→ **Exercise instructions**
Only the lines from the one containing "ATOM 70 O O" through the one containing "ATOM 111 C CA" should be printed, exactly as they appear below, with both ends included.

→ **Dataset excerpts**
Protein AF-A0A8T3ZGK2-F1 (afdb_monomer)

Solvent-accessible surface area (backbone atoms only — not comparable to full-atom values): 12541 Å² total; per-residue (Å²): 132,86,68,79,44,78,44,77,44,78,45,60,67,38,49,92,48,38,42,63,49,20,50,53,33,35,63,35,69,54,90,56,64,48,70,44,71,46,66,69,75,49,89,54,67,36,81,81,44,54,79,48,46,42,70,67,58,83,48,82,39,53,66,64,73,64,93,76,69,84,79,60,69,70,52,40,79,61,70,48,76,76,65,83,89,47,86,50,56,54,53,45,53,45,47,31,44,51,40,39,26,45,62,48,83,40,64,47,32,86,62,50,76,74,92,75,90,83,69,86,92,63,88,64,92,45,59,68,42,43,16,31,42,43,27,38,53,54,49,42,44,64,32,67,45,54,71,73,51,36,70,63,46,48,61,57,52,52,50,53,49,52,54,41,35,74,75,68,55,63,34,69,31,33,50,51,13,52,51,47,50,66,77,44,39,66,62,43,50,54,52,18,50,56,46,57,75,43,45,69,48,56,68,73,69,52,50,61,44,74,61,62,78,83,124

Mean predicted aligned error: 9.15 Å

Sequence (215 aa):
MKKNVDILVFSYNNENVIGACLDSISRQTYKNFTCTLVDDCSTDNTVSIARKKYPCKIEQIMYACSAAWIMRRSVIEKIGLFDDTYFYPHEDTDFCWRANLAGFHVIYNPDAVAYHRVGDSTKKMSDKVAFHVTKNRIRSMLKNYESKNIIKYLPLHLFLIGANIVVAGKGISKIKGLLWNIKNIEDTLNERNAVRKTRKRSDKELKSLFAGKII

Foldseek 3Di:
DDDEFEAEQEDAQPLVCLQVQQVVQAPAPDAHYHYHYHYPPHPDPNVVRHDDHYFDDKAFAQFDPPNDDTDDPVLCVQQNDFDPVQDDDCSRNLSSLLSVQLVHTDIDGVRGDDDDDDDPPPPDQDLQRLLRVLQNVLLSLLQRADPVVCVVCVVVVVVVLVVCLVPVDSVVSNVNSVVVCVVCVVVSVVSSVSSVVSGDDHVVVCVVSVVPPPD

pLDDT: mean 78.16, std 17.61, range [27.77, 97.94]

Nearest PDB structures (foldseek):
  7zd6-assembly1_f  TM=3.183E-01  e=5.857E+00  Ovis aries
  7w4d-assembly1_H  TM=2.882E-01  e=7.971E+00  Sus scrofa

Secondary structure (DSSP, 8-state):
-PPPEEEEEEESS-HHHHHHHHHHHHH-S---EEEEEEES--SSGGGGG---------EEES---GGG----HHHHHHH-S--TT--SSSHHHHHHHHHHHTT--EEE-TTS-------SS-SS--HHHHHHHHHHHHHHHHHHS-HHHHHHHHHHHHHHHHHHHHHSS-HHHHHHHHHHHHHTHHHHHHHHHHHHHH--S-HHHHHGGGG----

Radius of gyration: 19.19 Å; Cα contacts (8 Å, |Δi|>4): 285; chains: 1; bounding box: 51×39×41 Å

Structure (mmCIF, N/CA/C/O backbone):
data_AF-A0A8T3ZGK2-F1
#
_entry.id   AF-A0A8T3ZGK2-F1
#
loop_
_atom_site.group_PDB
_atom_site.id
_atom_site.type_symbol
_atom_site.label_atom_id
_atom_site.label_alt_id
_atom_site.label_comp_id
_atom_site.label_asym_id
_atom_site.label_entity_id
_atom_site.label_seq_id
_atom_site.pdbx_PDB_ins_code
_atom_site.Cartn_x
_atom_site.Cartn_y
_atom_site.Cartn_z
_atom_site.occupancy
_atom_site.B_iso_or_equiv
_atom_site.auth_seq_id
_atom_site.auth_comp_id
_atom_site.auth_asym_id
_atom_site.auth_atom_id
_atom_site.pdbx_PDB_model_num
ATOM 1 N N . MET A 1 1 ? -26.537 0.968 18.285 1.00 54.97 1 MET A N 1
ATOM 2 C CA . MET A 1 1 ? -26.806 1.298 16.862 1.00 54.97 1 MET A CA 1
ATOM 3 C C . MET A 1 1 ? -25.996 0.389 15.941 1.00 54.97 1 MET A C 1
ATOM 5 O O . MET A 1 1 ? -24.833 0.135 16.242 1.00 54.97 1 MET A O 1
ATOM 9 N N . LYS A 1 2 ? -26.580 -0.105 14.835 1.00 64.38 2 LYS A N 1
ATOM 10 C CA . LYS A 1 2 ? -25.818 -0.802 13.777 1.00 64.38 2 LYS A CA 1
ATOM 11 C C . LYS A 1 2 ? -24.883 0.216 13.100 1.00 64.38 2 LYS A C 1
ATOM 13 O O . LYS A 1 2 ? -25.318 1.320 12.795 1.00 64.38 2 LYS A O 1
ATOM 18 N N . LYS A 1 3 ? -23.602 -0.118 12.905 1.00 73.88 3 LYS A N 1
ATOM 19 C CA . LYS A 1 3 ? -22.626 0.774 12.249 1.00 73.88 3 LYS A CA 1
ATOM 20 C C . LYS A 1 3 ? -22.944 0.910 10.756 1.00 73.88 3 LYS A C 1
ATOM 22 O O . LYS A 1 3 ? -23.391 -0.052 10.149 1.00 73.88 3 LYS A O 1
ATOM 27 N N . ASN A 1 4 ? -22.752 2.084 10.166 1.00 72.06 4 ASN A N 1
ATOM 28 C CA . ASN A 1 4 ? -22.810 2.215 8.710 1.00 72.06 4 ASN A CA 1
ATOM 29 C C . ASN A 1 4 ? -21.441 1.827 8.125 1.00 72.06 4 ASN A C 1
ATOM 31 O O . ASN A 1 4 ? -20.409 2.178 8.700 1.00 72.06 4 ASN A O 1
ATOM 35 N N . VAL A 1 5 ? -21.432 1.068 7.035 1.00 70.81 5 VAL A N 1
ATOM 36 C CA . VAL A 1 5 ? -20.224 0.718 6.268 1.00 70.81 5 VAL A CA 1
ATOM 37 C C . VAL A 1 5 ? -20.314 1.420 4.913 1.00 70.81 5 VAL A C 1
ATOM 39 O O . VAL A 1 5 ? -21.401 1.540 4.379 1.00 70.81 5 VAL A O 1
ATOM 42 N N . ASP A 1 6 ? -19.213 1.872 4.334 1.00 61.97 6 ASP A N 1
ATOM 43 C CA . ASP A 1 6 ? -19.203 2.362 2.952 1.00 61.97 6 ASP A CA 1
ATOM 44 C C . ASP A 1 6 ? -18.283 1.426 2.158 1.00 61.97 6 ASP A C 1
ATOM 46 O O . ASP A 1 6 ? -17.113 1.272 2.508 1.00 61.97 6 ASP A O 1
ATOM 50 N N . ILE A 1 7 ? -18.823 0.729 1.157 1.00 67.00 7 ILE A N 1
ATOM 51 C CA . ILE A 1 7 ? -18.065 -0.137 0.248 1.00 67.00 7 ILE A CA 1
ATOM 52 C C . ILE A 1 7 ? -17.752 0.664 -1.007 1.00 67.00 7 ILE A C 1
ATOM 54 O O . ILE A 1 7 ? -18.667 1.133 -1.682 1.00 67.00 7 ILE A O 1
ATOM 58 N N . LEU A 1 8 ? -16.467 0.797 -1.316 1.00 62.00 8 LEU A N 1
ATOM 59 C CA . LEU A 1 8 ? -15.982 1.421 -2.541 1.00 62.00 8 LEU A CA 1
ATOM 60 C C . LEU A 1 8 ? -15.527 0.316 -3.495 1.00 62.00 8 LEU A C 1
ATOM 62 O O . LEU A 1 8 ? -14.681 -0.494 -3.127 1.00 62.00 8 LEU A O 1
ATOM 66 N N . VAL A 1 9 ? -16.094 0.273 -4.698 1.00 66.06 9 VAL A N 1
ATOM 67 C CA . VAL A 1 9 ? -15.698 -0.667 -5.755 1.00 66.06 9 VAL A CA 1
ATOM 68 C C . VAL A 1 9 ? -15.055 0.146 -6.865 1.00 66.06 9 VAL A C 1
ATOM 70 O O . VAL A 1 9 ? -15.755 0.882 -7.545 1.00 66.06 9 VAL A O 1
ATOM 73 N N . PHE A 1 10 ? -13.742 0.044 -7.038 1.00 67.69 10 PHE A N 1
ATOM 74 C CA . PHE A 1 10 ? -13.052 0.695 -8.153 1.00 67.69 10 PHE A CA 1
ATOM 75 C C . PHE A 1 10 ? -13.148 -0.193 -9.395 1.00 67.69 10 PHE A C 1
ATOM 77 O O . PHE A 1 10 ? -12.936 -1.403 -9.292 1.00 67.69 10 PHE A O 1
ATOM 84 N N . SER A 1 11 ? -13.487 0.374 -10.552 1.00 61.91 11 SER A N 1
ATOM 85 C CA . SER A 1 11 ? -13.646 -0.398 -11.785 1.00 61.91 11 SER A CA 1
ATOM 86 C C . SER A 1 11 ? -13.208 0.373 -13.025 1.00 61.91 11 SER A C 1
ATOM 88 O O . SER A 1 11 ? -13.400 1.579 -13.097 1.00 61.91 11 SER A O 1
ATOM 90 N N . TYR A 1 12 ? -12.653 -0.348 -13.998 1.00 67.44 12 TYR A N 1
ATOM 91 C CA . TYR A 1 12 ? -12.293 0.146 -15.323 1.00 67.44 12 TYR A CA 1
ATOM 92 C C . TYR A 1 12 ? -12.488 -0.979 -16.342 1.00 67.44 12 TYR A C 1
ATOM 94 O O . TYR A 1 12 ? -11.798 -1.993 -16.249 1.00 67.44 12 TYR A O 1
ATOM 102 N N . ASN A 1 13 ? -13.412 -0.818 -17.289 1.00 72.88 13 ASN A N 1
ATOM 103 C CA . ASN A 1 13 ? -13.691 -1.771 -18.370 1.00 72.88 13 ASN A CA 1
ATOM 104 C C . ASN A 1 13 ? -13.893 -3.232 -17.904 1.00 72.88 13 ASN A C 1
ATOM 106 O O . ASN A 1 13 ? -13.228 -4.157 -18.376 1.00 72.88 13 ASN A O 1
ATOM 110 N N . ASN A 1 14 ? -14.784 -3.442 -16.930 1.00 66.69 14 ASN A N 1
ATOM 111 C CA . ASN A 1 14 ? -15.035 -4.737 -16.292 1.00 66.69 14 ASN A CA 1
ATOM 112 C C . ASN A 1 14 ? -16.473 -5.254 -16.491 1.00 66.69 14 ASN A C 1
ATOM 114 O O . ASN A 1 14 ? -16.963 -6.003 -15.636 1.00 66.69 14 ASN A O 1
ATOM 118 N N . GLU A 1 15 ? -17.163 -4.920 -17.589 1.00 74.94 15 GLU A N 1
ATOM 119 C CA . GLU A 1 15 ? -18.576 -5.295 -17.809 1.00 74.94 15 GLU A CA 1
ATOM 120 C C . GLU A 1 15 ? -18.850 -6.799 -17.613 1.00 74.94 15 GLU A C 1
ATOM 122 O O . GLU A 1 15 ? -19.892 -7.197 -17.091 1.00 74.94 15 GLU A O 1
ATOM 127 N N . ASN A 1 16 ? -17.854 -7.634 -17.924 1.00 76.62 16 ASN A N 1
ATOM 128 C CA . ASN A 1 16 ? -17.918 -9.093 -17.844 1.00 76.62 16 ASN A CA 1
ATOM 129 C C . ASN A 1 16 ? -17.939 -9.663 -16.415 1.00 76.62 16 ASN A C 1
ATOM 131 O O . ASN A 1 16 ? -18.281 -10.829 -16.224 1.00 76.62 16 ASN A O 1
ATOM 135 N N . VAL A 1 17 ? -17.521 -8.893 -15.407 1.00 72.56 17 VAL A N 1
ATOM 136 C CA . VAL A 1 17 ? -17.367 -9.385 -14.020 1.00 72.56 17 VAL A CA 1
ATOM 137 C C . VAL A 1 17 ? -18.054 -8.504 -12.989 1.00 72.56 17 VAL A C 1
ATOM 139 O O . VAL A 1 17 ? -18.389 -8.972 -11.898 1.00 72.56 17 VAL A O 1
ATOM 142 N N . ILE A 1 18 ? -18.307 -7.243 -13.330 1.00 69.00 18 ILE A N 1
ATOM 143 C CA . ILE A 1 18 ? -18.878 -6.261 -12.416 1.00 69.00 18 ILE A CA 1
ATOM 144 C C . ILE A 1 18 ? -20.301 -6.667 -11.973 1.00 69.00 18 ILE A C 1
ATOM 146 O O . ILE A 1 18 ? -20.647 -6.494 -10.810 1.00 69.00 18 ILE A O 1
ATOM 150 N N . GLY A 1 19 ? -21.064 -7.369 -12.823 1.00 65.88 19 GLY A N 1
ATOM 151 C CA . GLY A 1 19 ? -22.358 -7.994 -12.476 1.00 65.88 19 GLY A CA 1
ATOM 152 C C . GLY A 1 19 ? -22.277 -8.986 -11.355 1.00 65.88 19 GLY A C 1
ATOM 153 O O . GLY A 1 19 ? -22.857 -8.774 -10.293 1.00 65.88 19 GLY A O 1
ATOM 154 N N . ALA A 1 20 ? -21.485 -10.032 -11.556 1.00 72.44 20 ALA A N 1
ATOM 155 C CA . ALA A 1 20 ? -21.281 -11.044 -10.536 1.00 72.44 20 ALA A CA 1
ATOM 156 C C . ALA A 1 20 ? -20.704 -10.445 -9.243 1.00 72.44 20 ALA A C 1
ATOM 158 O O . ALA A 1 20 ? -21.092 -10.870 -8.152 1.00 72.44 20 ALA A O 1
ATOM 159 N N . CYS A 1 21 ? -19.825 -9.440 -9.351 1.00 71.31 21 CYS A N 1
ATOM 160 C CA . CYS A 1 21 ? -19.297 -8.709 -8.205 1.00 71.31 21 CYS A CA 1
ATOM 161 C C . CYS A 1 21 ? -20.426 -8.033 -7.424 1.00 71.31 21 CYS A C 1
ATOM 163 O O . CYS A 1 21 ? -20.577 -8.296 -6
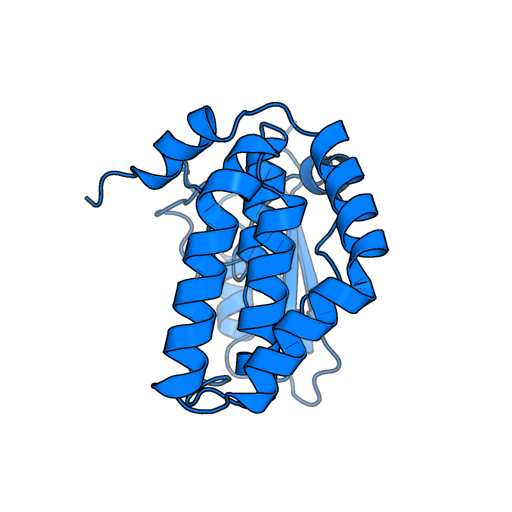.238 1.00 71.31 21 CYS A O 1
ATOM 165 N N . LEU A 1 22 ? -21.275 -7.234 -8.065 1.00 68.38 22 LEU A N 1
ATOM 166 C CA . LEU A 1 22 ? -22.269 -6.417 -7.360 1.00 68.38 22 LEU A CA 1
ATOM 167 C C . LEU A 1 22 ? -23.505 -7.202 -6.949 1.00 68.38 22 LEU A C 1
ATOM 169 O O . LEU A 1 22 ? -24.107 -6.870 -5.932 1.00 68.38 22 LEU A O 1
ATOM 173 N N . ASP A 1 23 ? -23.798 -8.302 -7.635 1.00 69.88 23 ASP A N 1
ATOM 174 C CA . ASP A 1 23 ? -24.727 -9.336 -7.193 1.00 69.88 23 ASP A CA 1
ATOM 175 C C . ASP A 1 23 ? -24.194 -10.111 -5.985 1.00 69.88 23 ASP A C 1
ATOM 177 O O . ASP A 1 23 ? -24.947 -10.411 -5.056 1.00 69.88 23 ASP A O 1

→ **Response area**
ATOM 70 O O . VAL A 1 9 ? -15.755 0.882 -7.545 1.00 66.06 9 VAL A O 1
ATOM 73 N N . PHE A 1 10 ? -13.742 0.044 -7.038 1.00 67.69 10 PHE A N 1
ATOM 74 C CA . PHE A 1 10 ? -13.052 0.695 -8.153 1.00 67.69 10 PHE A CA 1
ATOM 75 C C . PHE A 1 10 ? -13.148 -0.193 -9.395 1.00 67.69 10 PHE A C 1
ATOM 77 O O . PHE A 1 10 ? -12.936 -1.403 -9.292 1.00 67.69 10 PHE A O 1
ATOM 84 N N . SER A 1 11 ? -13.487 0.374 -10.552 1.00 61.91 11 SER A N 1
ATOM 85 C CA . SER A 1 11 ? -13.646 -0.398 -11.785 1.00 61.91 11 SER A CA 1
ATOM 86 C C . SER A 1 11 ? -13.208 0.373 -13.025 1.00 61.91 11 SER A C 1
ATOM 88 O O . SER A 1 11 ? -13.400 1.579 -13.097 1.00 61.91 11 SER A O 1
ATOM 90 N N . TYR A 1 12 ? -12.653 -0.348 -13.998 1.00 67.44 12 TYR A N 1
ATOM 91 C CA . TYR A 1 12 ? -12.293 0.146 -15.323 1.00 67.44 12 TYR A CA 1
ATOM 92 C C . TYR A 1 12 ? -12.488 -0.979 -16.342 1.00 67.44 12 TYR A C 1
ATOM 94 O O . TYR A 1 12 ? -11.798 -1.993 -16.249 1.00 67.44 12 TYR A O 1
ATOM 102 N N . ASN A 1 13 ? -13.412 -0.818 -17.289 1.00 72.88 13 ASN A N 1
ATOM 103 C CA . ASN A 1 13 ? -13.691 -1.771 -18.370 1.00 72.88 13 ASN A CA 1
ATOM 104 C C . ASN A 1 13 ? -13.893 -3.232 -17.904 1.00 72.88 13 ASN A C 1
ATOM 106 O O . ASN A 1 13 ? -13.228 -4.157 -18.376 1.00 72.88 13 ASN A O 1
ATOM 110 N N . ASN A 1 14 ? -14.784 -3.442 -16.930 1.00 66.69 14 ASN A N 1
ATOM 111 C CA . ASN A 1 14 ? -15.035 -4.737 -16.292 1.00 66.69 14 ASN A CA 1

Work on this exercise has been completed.